§ Task brief: Your job is to set down the stretch of entries that opens with the line containing "ATOM 111 C C . LEU" and closes with the line containing "ATOM 118 C CA". Keep both end lines, copy each exactly, and add nothing.

===

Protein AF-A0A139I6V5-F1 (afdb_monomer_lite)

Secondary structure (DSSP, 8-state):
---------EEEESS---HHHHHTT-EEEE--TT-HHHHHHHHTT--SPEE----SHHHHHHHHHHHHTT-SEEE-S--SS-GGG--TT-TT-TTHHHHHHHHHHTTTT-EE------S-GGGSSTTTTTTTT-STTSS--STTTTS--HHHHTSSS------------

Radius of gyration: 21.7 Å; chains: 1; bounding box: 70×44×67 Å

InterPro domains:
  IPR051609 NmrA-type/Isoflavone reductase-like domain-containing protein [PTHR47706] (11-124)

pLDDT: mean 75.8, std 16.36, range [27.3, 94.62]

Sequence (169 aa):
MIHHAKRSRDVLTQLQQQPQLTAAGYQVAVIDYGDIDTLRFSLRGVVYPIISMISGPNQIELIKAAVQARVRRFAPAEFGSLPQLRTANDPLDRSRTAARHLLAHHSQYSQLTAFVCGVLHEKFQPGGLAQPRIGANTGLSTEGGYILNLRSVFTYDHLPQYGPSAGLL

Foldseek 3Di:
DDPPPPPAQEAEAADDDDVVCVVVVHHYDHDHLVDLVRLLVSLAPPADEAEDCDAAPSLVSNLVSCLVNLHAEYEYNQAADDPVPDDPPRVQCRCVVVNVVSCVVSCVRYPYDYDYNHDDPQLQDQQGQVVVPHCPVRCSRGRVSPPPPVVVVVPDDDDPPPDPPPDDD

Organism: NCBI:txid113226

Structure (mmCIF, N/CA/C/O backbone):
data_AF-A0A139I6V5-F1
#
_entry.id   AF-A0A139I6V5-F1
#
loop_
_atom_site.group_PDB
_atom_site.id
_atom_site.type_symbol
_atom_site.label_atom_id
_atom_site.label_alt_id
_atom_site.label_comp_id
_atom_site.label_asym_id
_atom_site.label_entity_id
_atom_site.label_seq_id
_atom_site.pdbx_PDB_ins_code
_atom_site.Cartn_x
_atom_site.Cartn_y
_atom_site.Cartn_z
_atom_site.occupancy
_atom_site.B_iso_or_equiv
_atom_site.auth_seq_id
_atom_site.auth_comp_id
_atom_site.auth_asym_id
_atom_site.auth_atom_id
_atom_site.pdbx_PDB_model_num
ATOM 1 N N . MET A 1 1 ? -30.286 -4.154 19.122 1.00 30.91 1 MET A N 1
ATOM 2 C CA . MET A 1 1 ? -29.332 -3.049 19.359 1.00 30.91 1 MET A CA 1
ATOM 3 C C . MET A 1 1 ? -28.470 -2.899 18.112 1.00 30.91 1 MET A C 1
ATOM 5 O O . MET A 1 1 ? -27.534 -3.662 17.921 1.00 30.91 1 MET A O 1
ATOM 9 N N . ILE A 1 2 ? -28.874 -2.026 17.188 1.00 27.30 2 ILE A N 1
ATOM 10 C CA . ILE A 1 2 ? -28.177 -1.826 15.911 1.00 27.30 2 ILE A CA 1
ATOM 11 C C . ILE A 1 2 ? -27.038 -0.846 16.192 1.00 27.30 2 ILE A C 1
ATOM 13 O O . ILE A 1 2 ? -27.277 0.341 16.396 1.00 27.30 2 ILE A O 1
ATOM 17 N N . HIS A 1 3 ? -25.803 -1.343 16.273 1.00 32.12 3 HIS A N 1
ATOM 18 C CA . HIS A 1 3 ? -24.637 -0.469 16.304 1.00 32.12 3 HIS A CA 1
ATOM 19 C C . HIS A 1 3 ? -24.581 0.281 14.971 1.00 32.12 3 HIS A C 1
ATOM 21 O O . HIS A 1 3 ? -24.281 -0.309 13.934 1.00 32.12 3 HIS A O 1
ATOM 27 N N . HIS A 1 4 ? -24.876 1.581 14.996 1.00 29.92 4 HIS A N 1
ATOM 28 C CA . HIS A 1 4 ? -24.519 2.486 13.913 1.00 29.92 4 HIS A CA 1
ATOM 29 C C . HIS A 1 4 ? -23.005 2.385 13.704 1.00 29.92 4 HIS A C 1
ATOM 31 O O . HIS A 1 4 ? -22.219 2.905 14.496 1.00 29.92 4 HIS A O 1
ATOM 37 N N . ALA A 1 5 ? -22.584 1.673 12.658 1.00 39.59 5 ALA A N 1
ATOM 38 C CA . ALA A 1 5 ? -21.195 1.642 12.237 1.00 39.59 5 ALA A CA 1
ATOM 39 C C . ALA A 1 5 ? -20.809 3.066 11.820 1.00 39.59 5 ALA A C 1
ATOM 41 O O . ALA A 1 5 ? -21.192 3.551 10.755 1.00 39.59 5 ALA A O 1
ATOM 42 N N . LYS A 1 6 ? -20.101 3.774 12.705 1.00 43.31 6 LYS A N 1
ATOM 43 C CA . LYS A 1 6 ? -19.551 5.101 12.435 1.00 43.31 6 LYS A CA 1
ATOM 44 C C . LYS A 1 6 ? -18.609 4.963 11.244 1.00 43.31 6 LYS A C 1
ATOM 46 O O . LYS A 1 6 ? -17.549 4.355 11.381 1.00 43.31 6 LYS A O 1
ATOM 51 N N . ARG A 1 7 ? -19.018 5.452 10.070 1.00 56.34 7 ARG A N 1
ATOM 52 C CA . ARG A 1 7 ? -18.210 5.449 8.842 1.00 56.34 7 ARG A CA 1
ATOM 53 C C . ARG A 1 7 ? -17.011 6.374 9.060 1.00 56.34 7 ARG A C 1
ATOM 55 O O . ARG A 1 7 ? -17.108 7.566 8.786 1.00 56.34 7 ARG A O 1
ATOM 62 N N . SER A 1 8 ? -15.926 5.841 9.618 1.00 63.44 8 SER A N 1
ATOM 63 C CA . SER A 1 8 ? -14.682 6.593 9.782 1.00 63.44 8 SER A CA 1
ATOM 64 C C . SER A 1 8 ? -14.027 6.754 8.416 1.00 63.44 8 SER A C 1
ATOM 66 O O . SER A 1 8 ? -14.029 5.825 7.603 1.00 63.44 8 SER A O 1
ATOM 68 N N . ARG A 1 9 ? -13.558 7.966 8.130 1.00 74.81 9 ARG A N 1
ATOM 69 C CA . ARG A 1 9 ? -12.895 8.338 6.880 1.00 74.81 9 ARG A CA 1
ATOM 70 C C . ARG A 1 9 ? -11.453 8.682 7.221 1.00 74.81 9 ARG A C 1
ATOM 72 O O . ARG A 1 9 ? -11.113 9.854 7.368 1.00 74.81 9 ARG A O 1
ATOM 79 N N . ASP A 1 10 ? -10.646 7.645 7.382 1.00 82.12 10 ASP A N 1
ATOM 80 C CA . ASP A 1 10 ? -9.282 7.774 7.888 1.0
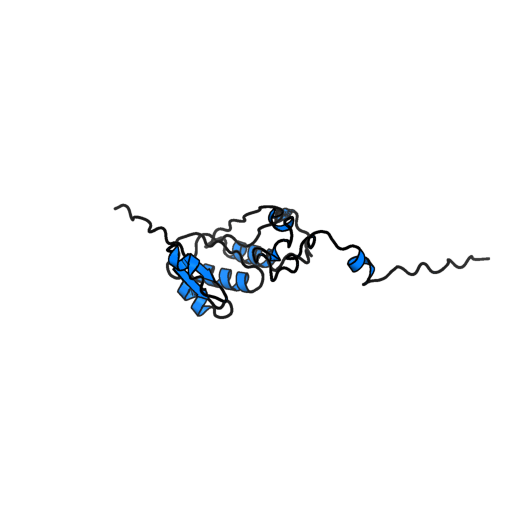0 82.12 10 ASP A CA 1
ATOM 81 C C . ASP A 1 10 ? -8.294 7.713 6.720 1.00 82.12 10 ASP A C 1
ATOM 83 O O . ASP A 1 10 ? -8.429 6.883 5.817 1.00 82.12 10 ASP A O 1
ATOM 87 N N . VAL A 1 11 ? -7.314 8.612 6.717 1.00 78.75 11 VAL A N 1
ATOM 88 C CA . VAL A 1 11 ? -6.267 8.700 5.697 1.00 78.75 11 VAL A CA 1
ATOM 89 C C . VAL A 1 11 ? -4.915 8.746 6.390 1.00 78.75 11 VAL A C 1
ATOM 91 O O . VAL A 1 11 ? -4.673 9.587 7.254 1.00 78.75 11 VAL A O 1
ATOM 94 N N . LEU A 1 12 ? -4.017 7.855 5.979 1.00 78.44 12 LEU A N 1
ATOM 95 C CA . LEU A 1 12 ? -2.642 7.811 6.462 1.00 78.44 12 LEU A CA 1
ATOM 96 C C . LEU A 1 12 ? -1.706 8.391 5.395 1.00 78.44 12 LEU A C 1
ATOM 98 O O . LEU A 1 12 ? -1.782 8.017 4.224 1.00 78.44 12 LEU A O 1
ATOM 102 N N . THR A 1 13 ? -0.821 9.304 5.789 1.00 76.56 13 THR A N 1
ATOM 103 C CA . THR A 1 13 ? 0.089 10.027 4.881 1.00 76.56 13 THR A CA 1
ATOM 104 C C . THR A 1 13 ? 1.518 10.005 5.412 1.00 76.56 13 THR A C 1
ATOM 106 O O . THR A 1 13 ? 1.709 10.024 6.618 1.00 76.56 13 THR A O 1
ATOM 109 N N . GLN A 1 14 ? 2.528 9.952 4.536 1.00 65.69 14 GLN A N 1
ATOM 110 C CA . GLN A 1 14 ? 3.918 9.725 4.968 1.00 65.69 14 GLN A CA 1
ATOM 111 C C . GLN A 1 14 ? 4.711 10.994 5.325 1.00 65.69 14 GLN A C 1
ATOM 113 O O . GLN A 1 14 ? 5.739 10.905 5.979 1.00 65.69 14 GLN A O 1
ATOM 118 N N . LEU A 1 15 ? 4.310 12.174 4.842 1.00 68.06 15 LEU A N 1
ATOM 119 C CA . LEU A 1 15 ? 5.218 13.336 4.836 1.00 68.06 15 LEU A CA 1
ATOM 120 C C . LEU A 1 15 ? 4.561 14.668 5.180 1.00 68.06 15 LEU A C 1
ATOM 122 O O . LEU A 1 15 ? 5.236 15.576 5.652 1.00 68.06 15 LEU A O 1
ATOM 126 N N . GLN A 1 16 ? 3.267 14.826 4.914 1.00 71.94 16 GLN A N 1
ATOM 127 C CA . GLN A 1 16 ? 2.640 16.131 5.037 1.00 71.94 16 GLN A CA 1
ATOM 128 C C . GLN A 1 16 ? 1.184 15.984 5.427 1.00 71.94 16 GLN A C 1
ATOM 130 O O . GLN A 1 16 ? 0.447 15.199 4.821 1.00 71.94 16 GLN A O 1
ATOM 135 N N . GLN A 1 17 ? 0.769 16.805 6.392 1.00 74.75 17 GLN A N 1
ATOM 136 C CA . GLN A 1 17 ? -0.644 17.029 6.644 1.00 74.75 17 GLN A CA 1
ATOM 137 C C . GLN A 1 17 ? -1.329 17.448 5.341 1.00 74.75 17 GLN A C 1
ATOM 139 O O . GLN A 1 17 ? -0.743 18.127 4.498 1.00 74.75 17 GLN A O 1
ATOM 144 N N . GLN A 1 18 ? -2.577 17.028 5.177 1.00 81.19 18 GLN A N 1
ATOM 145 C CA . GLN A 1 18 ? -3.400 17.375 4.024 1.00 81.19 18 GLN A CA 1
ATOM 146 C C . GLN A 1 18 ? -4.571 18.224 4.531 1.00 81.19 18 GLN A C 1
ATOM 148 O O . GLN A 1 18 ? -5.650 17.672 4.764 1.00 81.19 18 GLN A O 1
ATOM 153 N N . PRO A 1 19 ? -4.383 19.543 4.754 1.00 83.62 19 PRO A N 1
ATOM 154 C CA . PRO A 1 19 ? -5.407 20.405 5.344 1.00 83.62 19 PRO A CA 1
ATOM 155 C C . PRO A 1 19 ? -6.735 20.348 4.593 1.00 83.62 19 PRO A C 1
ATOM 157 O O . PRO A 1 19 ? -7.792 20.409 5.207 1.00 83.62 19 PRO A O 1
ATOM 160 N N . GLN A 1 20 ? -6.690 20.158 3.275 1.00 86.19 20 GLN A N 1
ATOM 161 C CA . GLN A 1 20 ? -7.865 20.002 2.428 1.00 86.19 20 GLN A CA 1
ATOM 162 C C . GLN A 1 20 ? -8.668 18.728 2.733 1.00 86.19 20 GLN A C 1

===

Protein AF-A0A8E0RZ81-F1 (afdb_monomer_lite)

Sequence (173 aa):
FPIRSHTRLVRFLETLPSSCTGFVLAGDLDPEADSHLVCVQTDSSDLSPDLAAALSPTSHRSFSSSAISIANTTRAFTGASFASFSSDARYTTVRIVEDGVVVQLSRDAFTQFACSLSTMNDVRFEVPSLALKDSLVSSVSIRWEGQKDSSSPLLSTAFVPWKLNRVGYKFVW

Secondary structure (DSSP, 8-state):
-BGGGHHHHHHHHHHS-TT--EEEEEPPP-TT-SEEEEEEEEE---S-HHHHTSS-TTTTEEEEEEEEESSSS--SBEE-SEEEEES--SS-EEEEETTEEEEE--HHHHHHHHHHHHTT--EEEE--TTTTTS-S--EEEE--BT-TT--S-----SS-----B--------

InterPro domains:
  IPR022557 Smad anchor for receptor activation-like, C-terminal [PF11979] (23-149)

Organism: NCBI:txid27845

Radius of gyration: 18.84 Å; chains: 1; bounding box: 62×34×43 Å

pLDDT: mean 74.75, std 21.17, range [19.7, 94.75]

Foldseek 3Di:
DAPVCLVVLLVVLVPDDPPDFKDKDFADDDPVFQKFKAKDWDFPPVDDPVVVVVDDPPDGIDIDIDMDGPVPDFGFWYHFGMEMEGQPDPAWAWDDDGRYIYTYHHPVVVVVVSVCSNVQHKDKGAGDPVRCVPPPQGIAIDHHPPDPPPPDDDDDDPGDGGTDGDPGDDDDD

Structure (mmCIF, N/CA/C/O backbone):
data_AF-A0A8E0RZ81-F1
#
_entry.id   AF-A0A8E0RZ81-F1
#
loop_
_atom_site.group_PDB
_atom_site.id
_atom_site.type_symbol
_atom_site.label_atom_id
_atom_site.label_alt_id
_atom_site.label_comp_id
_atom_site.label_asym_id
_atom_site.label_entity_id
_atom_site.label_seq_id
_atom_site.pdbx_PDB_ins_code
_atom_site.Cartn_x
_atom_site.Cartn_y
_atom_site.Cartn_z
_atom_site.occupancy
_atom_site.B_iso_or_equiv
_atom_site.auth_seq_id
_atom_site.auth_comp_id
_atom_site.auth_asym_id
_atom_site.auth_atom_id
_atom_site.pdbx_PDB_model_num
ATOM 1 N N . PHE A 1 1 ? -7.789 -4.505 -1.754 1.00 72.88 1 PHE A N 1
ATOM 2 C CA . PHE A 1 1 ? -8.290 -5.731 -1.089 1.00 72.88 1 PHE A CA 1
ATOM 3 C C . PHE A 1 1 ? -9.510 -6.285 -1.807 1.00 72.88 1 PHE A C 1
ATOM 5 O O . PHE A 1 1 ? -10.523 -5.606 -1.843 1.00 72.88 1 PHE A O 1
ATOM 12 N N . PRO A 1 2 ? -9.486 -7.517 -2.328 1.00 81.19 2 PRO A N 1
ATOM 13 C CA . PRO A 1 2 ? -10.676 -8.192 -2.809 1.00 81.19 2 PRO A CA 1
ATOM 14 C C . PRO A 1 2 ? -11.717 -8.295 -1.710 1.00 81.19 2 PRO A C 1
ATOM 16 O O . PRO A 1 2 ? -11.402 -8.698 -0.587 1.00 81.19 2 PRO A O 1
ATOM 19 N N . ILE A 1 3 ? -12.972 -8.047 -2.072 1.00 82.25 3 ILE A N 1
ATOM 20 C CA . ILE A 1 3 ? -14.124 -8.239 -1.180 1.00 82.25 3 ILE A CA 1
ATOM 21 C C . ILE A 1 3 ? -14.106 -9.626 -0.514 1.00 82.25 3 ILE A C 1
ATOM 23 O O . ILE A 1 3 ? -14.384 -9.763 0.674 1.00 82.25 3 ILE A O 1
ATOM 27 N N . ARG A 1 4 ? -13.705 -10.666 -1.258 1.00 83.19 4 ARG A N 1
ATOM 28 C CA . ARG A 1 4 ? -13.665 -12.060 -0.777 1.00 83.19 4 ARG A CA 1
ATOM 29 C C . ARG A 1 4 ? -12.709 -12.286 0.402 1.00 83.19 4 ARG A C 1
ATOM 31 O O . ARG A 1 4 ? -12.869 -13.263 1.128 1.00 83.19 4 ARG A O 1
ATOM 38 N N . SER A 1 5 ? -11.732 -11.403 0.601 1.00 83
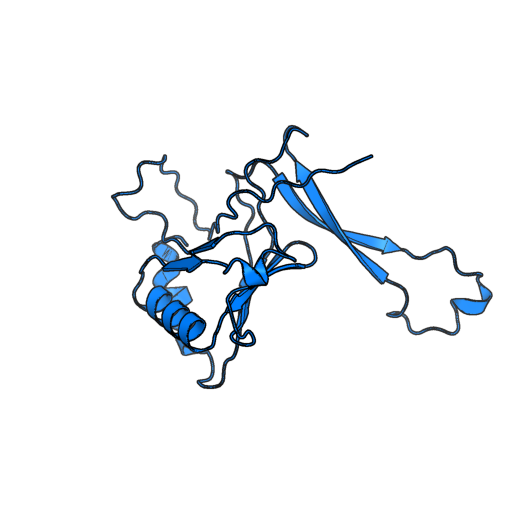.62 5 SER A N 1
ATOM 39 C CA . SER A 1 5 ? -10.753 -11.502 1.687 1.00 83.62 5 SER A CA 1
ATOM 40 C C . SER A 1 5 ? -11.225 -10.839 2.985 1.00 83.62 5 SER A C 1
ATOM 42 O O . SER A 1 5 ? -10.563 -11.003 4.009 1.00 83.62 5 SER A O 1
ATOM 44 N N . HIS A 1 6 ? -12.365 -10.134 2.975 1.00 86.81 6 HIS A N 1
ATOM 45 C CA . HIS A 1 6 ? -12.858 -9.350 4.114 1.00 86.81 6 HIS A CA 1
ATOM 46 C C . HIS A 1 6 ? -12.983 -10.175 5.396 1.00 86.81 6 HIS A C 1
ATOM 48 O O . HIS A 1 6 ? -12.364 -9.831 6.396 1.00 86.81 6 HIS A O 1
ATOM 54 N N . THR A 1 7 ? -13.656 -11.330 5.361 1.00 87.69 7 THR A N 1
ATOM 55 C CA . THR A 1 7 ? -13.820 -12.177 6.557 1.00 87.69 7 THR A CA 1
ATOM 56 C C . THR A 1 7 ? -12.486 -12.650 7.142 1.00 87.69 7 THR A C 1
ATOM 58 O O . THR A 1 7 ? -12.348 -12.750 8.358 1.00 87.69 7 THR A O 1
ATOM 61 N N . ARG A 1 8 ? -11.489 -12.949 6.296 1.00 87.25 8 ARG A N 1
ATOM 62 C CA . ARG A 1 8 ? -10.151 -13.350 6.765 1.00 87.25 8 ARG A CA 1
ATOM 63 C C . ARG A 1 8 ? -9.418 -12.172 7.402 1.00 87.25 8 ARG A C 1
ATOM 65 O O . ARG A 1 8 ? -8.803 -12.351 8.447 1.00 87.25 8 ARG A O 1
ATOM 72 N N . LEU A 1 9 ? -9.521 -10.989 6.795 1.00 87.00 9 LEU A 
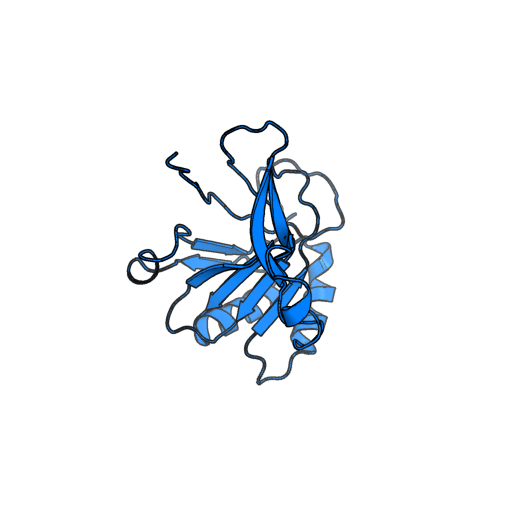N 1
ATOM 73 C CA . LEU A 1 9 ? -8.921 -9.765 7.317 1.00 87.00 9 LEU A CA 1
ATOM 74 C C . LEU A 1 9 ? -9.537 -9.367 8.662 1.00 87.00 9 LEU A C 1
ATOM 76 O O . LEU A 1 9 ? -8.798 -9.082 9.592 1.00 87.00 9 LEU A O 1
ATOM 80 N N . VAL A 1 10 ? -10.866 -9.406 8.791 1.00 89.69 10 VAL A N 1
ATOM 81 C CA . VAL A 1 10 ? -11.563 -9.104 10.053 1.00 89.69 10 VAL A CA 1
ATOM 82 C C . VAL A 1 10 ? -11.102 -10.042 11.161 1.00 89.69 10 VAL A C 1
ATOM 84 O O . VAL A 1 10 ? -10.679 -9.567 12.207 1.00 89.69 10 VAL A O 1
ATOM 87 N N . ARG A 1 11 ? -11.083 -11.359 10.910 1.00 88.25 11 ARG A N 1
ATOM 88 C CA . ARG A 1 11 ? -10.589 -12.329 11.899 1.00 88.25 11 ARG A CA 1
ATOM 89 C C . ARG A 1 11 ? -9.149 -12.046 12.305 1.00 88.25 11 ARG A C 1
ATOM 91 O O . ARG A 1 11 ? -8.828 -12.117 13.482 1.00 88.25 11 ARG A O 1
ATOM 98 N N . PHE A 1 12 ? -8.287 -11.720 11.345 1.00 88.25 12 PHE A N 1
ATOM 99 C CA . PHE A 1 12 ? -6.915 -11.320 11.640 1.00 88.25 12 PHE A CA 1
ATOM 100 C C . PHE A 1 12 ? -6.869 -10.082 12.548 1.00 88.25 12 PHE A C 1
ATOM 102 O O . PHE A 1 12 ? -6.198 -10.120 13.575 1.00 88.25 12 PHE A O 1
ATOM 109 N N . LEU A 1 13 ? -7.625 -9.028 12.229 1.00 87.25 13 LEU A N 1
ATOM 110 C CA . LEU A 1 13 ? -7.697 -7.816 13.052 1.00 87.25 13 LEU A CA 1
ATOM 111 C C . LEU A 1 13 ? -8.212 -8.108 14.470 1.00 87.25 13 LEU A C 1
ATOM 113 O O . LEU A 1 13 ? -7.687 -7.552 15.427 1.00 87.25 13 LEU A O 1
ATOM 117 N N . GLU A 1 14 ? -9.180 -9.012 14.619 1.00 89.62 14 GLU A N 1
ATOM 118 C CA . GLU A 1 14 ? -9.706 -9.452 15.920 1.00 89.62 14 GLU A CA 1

===

§ Problem solution:
ATOM 111 C C . LEU A 1 13 ? -8.212 -8.108 14.470 1.00 87.25 13 LEU A C 1
ATOM 113 O O . LEU A 1 13 ? -7.687 -7.552 15.427 1.00 87.25 13 LEU A O 1
ATOM 117 N N . GLU A 1 14 ? -9.180 -9.012 14.619 1.00 89.62 14 GLU A N 1
ATOM 118 C CA . GLU A 1 14 ? -9.706 -9.452 15.920 1.00 89.62 14 GLU A CA 1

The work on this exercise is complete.